Elaine Pofeldt is a journalist whose articles on entrepreneurship and careers have appeared in Fortune, Working Mother, Money and many other publications. She is a former senior editor at Fortune Small Business magazine and an entrepreneur herself, as co-founder of 200kfreelancer.com, a website for independent professionals. She writes “Your Business Credit,” a weekly column about small business and credit, for CreditCards.com.
Dear Your Business Credit,
A business where I have bought things in the past uses a credit card updater service. They received the new expiration date for my credit card from that service. Can they charge me a late fee, using that information? – Robert
It is no fun getting charged a late fee. Unfortunately, if you were actually late in making a payment and your agreement with the company allowed for late fees, it is very likely the business can charge one.
For the benefit of readers who are not familiar with credit card updater services, American Express, Mastercard, Visa and Discover all offer services that help merchants keep their customers’ credit card information current. These services provide merchants with updated information for customers whose accounts have new credit card numbers or updated expiration dates.
A merchant’s convenience can be a customer’s hassle
From a merchant’s point of view, these card updater services can be convenient, eliminating the need to call customers to get a new card number if it has changed or to get a new expiration date. Without these services, keeping customers’ credit card information current would be very time-consuming.
However, consumers don’t always like card updater services. Customers sometimes believe that because a merchant no longer has their current credit card information on file the merchant can no longer charge your account.
For instance, if a customer signed up for a gym membership that bills monthly and the gym no longer has the customer’s current credit card information on file, the customer might think this will prevent future charges.
That is not the case. If you have signed a contract to pay certain charges or fees, and the merchant is able to update the credit card information with the help of a card issuer’s updater service, those charges will likely continue. Often your only remedy to end the charges is to take the required steps to end the contract.

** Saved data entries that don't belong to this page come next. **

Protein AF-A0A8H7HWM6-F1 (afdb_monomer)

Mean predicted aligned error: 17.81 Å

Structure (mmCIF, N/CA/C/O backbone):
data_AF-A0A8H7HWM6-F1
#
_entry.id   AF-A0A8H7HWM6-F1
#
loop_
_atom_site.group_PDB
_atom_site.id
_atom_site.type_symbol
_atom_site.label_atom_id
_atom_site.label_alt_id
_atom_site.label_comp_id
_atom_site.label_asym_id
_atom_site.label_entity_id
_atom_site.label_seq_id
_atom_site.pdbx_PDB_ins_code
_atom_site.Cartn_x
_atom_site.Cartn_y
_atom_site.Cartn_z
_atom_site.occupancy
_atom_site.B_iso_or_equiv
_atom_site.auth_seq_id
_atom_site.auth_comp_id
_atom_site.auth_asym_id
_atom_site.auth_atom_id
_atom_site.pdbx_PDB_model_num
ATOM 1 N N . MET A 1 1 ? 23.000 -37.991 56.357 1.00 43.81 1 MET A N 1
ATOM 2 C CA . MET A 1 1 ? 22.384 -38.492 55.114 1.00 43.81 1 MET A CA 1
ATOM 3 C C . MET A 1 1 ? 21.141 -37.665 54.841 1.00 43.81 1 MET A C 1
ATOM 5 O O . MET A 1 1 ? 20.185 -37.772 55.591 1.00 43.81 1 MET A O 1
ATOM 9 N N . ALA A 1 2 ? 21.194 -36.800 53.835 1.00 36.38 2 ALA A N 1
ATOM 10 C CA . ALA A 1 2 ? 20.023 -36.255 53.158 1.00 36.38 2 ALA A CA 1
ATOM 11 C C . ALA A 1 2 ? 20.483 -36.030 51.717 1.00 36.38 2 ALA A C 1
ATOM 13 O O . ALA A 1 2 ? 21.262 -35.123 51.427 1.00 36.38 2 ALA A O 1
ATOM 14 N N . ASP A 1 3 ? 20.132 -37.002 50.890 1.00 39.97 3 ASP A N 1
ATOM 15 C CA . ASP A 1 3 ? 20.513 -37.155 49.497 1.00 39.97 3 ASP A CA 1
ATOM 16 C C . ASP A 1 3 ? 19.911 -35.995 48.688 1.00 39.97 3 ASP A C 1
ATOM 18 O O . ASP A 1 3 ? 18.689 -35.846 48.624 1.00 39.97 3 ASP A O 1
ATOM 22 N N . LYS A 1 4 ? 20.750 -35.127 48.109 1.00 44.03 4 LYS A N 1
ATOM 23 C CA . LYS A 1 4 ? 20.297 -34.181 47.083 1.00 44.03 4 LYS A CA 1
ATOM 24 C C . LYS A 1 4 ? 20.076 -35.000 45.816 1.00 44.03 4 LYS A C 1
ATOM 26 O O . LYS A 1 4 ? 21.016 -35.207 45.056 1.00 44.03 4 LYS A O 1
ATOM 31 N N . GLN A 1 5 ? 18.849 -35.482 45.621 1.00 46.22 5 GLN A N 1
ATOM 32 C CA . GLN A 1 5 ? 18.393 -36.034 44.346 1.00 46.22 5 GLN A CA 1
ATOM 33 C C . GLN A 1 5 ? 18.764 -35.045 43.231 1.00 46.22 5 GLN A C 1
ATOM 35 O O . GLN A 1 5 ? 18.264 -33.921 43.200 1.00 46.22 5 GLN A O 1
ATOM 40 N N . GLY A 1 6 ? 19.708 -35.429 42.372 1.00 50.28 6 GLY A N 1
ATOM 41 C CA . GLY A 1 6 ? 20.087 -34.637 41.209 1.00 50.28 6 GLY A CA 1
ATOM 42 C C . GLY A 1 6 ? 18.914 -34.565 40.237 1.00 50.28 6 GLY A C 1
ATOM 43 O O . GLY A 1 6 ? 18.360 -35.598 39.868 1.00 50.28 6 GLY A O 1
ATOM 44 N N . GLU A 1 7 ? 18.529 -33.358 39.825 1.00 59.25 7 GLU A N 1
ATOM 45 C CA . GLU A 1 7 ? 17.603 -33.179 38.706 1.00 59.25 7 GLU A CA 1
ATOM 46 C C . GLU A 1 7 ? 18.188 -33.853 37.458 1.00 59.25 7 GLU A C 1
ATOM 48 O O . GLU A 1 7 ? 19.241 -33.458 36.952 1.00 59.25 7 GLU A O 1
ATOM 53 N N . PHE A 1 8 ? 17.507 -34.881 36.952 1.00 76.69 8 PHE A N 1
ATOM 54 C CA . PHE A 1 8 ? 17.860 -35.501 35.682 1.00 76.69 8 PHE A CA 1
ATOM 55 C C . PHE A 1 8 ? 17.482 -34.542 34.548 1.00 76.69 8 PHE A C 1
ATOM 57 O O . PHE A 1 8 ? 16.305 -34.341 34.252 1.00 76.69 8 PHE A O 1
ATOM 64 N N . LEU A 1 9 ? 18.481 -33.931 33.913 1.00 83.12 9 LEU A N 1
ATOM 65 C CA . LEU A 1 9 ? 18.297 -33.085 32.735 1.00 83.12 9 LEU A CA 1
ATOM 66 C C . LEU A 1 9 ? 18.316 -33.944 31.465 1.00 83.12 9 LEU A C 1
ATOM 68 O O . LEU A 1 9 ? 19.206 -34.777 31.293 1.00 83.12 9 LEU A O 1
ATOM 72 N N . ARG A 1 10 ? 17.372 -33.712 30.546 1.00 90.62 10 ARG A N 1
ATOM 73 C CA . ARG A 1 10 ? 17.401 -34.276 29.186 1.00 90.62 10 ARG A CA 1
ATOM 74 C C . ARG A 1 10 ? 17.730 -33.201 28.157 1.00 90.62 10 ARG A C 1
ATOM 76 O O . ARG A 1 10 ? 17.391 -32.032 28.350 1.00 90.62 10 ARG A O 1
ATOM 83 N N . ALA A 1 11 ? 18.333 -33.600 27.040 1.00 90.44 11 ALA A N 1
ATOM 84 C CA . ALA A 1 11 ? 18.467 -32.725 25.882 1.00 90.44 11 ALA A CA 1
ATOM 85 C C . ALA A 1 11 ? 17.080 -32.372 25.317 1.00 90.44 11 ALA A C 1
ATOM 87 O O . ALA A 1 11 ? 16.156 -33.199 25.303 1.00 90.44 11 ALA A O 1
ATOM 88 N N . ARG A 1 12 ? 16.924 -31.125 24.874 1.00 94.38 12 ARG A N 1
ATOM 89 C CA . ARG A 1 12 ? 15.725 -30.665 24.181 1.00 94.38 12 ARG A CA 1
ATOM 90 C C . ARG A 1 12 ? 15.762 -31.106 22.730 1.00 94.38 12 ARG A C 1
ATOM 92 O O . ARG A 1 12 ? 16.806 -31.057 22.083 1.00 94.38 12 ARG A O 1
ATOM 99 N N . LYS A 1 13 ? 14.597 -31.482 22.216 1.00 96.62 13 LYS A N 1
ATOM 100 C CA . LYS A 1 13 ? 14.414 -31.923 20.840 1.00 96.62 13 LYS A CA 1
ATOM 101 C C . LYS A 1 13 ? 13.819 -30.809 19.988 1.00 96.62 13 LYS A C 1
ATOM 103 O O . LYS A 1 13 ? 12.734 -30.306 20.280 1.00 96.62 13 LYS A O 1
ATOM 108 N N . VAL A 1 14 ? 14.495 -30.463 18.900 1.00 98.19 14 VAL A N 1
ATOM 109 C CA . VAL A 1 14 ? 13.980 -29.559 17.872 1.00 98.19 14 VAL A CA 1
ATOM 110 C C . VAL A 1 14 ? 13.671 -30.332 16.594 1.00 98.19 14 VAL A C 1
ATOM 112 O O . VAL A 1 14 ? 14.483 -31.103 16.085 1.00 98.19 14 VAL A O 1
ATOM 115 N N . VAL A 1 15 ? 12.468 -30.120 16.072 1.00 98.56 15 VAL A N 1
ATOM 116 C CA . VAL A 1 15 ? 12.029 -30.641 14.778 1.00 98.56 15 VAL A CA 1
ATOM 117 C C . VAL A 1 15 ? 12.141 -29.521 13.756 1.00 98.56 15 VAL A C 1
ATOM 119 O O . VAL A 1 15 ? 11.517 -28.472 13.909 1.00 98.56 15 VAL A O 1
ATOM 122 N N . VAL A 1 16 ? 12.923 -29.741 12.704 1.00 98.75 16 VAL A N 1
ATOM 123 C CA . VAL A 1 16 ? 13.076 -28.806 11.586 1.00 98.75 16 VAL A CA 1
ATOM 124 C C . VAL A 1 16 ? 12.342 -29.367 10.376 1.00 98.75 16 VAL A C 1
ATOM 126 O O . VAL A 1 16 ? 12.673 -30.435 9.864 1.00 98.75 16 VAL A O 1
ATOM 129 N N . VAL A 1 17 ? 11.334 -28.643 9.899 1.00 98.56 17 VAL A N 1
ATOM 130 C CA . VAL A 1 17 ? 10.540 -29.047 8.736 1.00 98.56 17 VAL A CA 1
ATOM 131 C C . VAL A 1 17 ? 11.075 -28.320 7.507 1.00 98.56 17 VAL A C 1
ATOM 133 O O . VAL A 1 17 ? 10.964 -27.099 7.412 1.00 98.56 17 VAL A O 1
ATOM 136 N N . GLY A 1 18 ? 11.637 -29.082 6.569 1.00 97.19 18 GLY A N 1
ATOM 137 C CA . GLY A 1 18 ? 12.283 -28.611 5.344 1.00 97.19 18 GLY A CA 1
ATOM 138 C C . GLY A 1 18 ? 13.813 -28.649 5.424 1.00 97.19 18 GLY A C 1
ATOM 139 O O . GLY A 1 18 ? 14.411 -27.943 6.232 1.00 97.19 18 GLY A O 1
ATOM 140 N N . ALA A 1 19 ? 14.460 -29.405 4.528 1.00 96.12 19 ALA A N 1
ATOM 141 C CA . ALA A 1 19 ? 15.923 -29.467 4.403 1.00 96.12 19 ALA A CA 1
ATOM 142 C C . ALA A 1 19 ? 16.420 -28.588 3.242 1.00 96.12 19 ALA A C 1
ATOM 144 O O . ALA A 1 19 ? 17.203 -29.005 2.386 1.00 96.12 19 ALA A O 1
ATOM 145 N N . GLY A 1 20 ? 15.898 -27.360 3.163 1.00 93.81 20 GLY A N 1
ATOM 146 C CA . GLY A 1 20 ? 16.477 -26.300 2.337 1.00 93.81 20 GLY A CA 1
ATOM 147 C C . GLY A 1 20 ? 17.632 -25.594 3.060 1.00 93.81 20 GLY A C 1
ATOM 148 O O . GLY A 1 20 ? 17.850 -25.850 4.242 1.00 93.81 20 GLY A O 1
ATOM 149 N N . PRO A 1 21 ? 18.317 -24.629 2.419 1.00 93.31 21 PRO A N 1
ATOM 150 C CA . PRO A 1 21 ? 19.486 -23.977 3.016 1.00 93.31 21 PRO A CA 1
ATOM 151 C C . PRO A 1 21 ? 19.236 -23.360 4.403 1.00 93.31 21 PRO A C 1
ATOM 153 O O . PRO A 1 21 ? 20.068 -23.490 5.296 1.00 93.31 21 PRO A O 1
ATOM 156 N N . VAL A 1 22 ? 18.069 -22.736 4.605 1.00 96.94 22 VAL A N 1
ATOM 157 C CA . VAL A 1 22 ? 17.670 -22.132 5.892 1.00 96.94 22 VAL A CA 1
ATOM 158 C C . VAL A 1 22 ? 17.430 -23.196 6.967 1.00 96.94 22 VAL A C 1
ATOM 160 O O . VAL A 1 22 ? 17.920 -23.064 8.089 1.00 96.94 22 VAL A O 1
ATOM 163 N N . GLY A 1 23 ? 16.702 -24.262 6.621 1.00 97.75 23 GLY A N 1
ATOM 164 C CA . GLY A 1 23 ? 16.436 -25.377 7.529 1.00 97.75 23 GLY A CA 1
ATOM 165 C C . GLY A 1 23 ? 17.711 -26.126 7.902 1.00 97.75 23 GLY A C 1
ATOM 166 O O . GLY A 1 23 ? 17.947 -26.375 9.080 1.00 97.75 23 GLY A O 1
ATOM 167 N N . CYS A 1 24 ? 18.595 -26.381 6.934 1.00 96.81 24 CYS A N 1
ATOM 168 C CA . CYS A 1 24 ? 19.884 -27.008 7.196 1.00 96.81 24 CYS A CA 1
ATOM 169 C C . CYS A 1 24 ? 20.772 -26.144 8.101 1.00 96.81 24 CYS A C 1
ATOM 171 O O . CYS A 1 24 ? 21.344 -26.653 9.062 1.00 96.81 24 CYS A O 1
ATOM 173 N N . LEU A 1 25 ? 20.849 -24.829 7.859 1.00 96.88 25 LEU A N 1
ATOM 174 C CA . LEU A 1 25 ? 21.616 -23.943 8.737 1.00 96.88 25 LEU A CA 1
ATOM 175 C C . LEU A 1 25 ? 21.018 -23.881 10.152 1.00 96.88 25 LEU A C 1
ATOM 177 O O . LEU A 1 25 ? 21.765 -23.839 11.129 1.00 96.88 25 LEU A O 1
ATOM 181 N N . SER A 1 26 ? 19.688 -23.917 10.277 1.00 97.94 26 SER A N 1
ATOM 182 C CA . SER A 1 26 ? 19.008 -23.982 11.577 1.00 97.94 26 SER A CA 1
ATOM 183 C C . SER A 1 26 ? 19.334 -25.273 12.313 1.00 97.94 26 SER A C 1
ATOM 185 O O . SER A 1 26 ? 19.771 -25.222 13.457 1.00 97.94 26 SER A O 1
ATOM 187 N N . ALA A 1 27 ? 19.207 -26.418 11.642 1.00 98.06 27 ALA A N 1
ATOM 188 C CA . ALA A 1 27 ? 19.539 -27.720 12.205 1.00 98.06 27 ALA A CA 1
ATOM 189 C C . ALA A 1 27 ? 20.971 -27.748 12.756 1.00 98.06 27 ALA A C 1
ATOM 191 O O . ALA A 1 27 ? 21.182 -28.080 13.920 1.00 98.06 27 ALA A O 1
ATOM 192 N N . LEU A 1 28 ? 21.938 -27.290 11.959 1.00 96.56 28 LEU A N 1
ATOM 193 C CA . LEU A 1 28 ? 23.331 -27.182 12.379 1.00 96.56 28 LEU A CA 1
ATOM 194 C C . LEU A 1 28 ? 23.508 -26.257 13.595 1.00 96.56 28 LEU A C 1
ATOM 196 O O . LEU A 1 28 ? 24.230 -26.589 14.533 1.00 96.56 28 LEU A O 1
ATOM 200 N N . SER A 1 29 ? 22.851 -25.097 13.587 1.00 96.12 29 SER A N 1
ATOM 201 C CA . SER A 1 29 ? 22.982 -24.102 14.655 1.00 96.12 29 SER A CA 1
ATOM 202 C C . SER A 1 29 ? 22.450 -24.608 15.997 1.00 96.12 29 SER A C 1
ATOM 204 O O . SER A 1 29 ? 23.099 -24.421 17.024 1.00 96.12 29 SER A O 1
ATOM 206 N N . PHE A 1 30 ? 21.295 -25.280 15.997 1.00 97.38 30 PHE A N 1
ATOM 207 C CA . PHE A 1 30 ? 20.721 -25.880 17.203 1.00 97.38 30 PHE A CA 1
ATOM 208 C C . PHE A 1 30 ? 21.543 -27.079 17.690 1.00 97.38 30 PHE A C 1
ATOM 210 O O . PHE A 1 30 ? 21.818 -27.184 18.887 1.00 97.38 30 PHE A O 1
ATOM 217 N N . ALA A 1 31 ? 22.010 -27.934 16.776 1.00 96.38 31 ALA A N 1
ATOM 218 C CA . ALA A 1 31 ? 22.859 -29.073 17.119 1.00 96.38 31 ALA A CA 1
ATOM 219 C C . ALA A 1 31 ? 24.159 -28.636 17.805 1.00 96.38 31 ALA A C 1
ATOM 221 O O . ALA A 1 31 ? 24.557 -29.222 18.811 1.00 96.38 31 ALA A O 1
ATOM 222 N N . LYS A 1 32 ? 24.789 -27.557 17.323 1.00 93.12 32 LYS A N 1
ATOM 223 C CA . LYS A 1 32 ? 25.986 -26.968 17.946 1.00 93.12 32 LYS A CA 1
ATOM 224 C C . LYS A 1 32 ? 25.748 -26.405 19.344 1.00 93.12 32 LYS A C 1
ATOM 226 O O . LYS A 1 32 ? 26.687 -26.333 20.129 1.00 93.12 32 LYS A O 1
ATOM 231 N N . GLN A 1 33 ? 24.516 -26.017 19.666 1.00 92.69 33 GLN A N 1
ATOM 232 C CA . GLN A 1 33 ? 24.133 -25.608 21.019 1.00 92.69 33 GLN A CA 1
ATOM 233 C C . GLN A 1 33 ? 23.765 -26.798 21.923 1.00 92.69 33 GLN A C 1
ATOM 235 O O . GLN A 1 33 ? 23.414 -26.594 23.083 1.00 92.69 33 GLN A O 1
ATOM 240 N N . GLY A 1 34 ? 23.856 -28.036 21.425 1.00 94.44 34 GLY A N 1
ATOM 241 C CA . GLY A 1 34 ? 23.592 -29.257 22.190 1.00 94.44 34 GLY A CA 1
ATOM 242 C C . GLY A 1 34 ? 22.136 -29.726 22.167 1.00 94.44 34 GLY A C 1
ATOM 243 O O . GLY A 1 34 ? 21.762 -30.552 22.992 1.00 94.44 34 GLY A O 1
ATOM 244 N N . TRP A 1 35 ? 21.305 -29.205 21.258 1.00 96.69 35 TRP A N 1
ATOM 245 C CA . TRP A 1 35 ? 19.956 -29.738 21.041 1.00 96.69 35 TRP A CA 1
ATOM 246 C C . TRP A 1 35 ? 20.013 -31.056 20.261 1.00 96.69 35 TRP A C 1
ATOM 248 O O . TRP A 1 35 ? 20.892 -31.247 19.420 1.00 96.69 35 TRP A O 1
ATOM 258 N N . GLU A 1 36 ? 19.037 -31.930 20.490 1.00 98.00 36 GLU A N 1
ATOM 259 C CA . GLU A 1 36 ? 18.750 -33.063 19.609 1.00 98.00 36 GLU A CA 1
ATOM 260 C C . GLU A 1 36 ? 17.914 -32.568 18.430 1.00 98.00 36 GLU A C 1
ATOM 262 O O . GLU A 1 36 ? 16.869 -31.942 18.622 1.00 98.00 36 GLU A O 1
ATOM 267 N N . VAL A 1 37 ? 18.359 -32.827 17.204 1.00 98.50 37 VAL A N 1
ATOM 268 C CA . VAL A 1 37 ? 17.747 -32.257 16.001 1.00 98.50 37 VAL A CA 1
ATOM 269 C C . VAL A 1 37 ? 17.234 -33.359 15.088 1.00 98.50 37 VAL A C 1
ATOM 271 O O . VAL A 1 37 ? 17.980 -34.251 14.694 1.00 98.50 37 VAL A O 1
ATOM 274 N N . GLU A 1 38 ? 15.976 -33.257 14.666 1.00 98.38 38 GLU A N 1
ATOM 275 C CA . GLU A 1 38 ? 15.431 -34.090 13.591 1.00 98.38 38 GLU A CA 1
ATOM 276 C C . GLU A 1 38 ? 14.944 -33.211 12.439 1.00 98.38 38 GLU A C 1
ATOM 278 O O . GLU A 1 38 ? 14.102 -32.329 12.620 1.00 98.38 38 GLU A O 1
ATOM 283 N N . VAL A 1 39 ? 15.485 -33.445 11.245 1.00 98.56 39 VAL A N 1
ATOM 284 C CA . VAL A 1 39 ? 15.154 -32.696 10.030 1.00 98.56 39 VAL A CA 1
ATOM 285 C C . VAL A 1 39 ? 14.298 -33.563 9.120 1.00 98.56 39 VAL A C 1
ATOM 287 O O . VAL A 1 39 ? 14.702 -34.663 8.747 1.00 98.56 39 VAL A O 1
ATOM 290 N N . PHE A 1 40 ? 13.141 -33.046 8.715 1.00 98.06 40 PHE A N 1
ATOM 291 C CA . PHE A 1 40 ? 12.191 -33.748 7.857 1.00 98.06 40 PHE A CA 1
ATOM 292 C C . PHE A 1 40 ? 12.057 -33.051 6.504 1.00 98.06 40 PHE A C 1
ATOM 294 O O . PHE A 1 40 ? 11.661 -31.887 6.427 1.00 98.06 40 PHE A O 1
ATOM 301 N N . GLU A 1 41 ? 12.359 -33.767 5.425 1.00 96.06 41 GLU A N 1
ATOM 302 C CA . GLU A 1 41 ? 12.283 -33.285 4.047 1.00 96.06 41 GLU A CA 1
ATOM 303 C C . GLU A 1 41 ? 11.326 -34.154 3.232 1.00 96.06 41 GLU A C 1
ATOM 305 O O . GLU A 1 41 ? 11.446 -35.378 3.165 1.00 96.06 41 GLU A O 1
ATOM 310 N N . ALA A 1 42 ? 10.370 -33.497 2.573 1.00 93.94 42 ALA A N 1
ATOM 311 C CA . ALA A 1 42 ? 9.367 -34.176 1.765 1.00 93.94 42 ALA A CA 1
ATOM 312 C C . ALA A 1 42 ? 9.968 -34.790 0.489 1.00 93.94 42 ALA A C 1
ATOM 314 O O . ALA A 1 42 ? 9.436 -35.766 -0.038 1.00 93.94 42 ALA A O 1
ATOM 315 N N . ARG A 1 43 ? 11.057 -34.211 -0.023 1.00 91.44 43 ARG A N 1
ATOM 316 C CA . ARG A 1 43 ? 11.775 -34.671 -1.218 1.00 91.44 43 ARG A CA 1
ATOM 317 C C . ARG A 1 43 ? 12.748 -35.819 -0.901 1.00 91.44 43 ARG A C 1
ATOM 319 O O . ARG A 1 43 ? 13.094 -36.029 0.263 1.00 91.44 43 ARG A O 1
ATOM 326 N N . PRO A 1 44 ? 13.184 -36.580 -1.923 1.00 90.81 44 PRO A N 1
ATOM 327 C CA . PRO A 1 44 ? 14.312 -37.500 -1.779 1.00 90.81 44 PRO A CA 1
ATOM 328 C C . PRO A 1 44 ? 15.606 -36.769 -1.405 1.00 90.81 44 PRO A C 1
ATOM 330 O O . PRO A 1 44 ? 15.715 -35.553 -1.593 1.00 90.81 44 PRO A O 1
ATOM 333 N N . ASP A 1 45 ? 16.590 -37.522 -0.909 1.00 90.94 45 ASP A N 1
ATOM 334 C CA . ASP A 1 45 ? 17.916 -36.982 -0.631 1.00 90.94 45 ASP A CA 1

How to deal with unauthorized late fees
If you are charged a late fee that you do not think is fair or is not in keeping with what you agreed to, then I’d suggest contacting the merchant. Ask if the merchant will waive the fee.
If the merchant is unbending and you think the merchant is not abiding by what you both agreed to, then contact your card issuer to ask for an investigation. If the card issuer finds you were wrongly charged a late fee, you may be able to avoid paying it.
However, if you want charges from a particular merchant to stop, it’s up to you to look back at any contracts or agreements you signed and do what is required to end the agreement.
If you don’t have access to those documents anymore, contact the merchant to find out how to end your purchasing agreement – and let the credit card issuer know if any shady merchant is deliberately making it difficult to end the charges.
This legwork can be a hassle, but by taking action immediately, you’ll prevent the same issue from cropping up next month and the following months.